(DATA RECORDS begins)

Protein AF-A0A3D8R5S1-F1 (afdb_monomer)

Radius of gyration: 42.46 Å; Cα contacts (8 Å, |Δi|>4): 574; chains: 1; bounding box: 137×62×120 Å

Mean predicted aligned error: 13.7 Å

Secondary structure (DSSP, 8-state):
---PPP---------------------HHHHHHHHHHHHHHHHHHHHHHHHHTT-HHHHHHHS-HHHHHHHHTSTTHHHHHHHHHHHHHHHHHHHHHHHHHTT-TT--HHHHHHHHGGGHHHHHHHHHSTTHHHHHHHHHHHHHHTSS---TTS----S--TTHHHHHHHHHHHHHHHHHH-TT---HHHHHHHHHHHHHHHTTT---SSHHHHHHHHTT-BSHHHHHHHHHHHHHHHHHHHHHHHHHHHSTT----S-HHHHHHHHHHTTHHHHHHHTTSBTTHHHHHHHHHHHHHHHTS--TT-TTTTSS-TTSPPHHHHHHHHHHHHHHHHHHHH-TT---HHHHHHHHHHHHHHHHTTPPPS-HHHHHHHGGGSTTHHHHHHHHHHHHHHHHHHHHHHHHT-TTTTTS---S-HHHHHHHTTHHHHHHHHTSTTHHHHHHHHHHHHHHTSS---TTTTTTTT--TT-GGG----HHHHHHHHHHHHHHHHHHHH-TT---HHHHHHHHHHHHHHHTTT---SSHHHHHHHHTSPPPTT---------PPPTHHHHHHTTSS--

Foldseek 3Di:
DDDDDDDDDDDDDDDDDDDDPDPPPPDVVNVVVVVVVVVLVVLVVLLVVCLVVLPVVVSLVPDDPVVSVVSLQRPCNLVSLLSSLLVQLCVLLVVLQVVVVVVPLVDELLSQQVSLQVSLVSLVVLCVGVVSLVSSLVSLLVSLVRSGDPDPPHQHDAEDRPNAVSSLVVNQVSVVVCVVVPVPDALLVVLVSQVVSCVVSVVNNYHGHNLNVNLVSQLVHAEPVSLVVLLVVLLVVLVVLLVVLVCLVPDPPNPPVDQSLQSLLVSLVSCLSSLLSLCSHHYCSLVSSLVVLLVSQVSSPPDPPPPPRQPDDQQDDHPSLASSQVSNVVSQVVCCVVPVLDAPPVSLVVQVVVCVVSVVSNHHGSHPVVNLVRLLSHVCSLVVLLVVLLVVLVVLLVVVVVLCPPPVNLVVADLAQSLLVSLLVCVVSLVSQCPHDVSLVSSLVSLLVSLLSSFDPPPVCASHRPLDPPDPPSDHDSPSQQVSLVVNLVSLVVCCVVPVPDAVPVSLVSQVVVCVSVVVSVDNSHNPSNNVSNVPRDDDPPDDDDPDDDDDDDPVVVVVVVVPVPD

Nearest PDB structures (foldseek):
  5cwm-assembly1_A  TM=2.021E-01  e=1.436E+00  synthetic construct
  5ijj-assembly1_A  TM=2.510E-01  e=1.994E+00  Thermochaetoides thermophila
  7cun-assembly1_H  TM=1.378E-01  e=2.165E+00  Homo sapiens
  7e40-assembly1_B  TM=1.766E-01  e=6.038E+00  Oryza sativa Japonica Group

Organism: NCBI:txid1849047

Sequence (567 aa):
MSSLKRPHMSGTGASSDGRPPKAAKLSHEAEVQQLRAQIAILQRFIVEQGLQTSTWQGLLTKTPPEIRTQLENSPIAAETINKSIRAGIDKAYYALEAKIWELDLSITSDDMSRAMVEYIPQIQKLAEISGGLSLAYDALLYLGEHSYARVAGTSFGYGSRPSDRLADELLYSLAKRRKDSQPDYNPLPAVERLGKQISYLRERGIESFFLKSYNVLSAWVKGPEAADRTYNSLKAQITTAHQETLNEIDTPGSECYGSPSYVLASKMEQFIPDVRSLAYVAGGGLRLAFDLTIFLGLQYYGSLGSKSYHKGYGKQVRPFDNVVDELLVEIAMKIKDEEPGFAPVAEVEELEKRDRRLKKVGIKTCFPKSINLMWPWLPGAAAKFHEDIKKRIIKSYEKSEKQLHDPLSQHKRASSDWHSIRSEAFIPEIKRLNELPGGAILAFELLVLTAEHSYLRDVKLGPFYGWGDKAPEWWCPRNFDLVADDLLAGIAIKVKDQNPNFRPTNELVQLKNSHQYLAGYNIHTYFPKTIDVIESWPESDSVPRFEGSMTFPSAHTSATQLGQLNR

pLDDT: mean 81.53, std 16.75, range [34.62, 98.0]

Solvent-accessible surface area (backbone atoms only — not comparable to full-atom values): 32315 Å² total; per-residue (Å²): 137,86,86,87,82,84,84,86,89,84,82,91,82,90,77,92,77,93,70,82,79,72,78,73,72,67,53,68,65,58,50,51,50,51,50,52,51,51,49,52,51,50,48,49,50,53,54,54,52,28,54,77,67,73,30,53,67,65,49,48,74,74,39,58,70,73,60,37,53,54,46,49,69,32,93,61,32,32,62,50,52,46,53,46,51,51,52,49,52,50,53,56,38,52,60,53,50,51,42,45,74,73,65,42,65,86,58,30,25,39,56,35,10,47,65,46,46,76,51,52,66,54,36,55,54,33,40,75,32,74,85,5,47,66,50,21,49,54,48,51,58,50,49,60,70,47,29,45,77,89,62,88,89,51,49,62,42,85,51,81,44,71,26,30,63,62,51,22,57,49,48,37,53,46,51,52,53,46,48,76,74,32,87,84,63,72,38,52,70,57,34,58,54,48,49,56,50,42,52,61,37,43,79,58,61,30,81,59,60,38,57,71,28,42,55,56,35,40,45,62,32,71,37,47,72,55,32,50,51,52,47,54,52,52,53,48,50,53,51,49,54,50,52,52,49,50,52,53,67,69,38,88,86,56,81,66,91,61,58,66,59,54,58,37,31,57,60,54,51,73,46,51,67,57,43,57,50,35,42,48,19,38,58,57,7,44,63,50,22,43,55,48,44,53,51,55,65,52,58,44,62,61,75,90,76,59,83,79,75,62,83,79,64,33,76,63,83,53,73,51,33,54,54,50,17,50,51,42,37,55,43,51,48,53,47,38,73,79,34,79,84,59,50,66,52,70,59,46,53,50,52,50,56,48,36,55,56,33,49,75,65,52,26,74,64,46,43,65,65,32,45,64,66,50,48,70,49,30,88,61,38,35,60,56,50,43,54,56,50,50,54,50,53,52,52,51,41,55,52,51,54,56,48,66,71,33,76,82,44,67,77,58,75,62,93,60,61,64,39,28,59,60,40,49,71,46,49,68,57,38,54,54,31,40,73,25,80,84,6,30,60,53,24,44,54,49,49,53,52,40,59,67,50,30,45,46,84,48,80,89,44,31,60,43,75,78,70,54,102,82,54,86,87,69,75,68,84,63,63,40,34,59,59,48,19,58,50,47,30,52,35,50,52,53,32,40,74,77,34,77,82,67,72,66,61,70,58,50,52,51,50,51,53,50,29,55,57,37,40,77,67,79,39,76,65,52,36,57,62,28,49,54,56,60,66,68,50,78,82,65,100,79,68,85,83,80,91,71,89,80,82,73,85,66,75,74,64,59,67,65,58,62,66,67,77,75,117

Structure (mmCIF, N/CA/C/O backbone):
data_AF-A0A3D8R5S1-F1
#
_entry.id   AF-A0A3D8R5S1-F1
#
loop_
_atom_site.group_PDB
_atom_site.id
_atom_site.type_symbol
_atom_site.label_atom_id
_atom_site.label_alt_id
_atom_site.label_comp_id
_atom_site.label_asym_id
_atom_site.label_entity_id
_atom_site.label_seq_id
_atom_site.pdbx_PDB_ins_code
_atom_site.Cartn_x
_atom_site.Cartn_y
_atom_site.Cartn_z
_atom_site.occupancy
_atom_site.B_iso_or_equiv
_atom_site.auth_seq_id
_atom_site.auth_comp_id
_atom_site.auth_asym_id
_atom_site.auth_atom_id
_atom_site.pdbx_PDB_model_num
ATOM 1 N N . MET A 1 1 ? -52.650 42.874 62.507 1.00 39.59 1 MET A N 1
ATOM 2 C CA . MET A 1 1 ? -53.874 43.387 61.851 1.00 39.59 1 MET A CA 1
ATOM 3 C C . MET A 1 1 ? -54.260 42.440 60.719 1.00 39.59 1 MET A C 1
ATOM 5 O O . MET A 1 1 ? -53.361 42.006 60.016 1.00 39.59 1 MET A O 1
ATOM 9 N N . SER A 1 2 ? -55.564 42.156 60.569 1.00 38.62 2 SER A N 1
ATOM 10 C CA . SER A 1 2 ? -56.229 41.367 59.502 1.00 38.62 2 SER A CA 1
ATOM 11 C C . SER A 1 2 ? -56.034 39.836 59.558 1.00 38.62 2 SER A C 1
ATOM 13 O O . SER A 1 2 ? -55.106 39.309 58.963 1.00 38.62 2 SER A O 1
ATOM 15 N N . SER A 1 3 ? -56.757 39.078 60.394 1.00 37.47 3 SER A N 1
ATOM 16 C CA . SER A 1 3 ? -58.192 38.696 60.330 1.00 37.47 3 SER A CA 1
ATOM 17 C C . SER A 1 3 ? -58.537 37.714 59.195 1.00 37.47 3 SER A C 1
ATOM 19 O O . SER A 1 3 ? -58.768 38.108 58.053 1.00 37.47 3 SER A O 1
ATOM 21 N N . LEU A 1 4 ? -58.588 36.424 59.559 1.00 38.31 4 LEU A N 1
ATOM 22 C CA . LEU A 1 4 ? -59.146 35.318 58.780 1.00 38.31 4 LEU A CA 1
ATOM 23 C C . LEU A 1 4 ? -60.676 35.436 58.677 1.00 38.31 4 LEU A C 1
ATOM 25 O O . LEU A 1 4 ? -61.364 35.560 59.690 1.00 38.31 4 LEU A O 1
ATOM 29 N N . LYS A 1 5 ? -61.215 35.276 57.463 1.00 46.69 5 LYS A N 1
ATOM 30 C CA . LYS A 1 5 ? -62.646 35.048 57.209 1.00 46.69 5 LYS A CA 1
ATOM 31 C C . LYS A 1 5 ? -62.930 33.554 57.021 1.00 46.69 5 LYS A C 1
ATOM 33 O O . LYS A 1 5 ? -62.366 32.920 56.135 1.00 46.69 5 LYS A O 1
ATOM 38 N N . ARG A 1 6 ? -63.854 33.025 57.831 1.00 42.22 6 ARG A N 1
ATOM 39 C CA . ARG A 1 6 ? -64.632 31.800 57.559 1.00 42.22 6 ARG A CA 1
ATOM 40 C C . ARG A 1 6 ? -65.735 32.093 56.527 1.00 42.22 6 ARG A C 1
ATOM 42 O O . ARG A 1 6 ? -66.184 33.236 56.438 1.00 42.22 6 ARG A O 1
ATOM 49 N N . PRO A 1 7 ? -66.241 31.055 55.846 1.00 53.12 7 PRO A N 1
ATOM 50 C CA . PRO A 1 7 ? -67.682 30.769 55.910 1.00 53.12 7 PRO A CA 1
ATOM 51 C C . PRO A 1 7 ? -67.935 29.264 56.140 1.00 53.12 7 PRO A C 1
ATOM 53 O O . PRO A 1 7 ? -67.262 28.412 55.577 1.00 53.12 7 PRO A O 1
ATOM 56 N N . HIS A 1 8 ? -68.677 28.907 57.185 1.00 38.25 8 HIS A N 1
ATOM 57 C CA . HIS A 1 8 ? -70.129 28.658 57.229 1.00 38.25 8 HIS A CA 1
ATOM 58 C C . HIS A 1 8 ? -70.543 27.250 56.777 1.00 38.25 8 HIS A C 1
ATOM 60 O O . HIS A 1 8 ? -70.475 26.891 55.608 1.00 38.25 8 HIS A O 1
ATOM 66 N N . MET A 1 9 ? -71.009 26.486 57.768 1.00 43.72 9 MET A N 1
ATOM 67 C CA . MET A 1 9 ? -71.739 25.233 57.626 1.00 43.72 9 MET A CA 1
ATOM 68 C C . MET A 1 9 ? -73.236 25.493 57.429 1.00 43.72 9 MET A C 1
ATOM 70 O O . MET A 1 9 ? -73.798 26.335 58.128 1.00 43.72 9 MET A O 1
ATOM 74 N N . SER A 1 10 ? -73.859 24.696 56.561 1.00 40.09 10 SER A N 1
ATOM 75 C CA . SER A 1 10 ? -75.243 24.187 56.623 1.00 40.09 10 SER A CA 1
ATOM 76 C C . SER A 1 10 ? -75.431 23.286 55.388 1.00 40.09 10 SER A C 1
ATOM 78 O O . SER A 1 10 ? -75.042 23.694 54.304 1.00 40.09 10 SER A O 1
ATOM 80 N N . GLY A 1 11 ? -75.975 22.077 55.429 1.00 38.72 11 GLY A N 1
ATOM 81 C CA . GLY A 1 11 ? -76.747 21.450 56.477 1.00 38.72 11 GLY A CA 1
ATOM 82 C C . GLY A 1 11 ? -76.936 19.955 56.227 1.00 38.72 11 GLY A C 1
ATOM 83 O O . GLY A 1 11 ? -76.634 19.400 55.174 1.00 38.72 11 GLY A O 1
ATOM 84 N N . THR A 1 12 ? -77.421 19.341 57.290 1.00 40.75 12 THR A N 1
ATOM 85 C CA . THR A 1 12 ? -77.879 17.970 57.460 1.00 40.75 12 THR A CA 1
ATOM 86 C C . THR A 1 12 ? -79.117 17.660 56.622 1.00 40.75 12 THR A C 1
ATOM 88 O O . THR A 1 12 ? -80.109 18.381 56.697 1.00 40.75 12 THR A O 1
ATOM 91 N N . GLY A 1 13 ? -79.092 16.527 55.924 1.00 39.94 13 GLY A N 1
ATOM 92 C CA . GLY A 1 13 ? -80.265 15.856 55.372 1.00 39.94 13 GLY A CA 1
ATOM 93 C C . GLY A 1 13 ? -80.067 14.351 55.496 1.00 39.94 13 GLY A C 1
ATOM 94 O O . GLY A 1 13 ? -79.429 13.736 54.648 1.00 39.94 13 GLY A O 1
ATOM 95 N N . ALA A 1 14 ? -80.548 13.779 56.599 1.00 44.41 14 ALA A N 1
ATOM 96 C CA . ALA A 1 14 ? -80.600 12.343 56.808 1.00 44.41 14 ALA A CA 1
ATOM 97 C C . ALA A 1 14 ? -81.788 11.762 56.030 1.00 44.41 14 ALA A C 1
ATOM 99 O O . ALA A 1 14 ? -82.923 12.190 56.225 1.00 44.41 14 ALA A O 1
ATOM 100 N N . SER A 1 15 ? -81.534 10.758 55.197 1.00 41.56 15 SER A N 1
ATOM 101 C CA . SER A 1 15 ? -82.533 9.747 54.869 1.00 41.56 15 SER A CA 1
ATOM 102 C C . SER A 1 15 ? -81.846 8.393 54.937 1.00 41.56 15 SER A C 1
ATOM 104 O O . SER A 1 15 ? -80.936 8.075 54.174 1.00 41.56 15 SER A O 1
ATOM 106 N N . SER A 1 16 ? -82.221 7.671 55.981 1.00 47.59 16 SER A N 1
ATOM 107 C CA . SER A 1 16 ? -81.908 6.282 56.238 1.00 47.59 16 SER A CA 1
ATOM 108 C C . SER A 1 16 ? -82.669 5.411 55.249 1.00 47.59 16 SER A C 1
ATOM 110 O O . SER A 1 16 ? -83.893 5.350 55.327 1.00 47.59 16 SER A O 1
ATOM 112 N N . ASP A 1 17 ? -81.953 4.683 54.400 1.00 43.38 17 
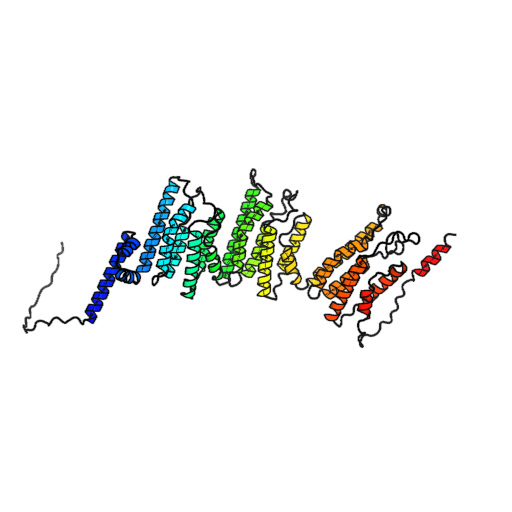ASP A N 1
ATOM 113 C CA . ASP A 1 17 ? -82.474 3.429 53.875 1.00 43.38 17 ASP A CA 1
ATOM 114 C C . ASP A 1 17 ? -81.357 2.399 53.739 1.00 43.38 17 ASP A C 1
ATOM 116 O O . ASP A 1 17 ? -80.265 2.650 53.223 1.00 43.38 17 ASP A O 1
ATOM 120 N N . GLY A 1 18 ? -81.617 1.246 54.345 1.00 51.34 18 GLY A N 1
ATOM 121 C CA . GLY A 1 18 ? -80.632 0.227 54.637 1.00 51.34 18 GLY A CA 1
ATOM 122 C C . GLY A 1 18 ? -80.197 -0.565 53.410 1.00 51.34 18 GLY A C 1
ATOM 123 O O . GLY A 1 18 ? -81.004 -1.196 52.734 1.00 51.34 18 GLY A O 1
ATOM 124 N N . ARG A 1 19 ? -78.881 -0.646 53.221 1.00 42.19 19 ARG A N 1
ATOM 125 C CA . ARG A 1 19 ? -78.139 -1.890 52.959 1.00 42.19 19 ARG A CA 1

(DATA RECORDS ends)

- **ASSIGNMENT**: What you return must match, character for character, the lines above from the one with "ATOM 106 N N" through the one with "ATOM 124 N N", minus any pictures.

- **RESPONSE BELOW**:
ATOM 106 N N . SER A 1 16 ? -82.221 7.671 55.981 1.00 47.59 16 SER A N 1
ATOM 107 C CA . SER A 1 16 ? -81.908 6.282 56.238 1.00 47.59 16 SER A CA 1
ATOM 108 C C . SER A 1 16 ? -82.669 5.411 55.249 1.00 47.59 16 SER A C 1
ATOM 110 O O . SER A 1 16 ? -83.893 5.350 55.327 1.00 47.59 16 SER A O 1
ATOM 112 N N . ASP A 1 17 ? -81.953 4.683 54.400 1.00 43.38 17 
ASP A N 1
ATOM 113 C CA . ASP A 1 17 ? -82.474 3.429 53.875 1.00 43.38 17 ASP A CA 1
ATOM 114 C C . ASP A 1 17 ? -81.357 2.399 53.739 1.00 43.38 17 ASP A C 1
ATOM 116 O O . ASP A 1 17 ? -80.265 2.650 53.223 1.00 43.38 17 ASP A O 1
ATOM 120 N N . GLY A 1 18 ? -81.617 1.246 54.345 1.00 51.34 18 GLY A N 1
ATOM 121 C CA . GLY A 1 18 ? -80.632 0.227 54.637 1.00 51.34 18 GLY A CA 1
ATOM 122 C C . GLY A 1 18 ? -80.197 -0.565 53.410 1.00 51.34 18 GLY A C 1
ATOM 123 O O . GLY A 1 18 ? -81.004 -1.196 52.734 1.00 51.34 18 GLY A O 1
ATOM 124 N N . ARG A 1 19 ? -78.881 -0.646 53.221 1.00 42.19 19 ARG A N 1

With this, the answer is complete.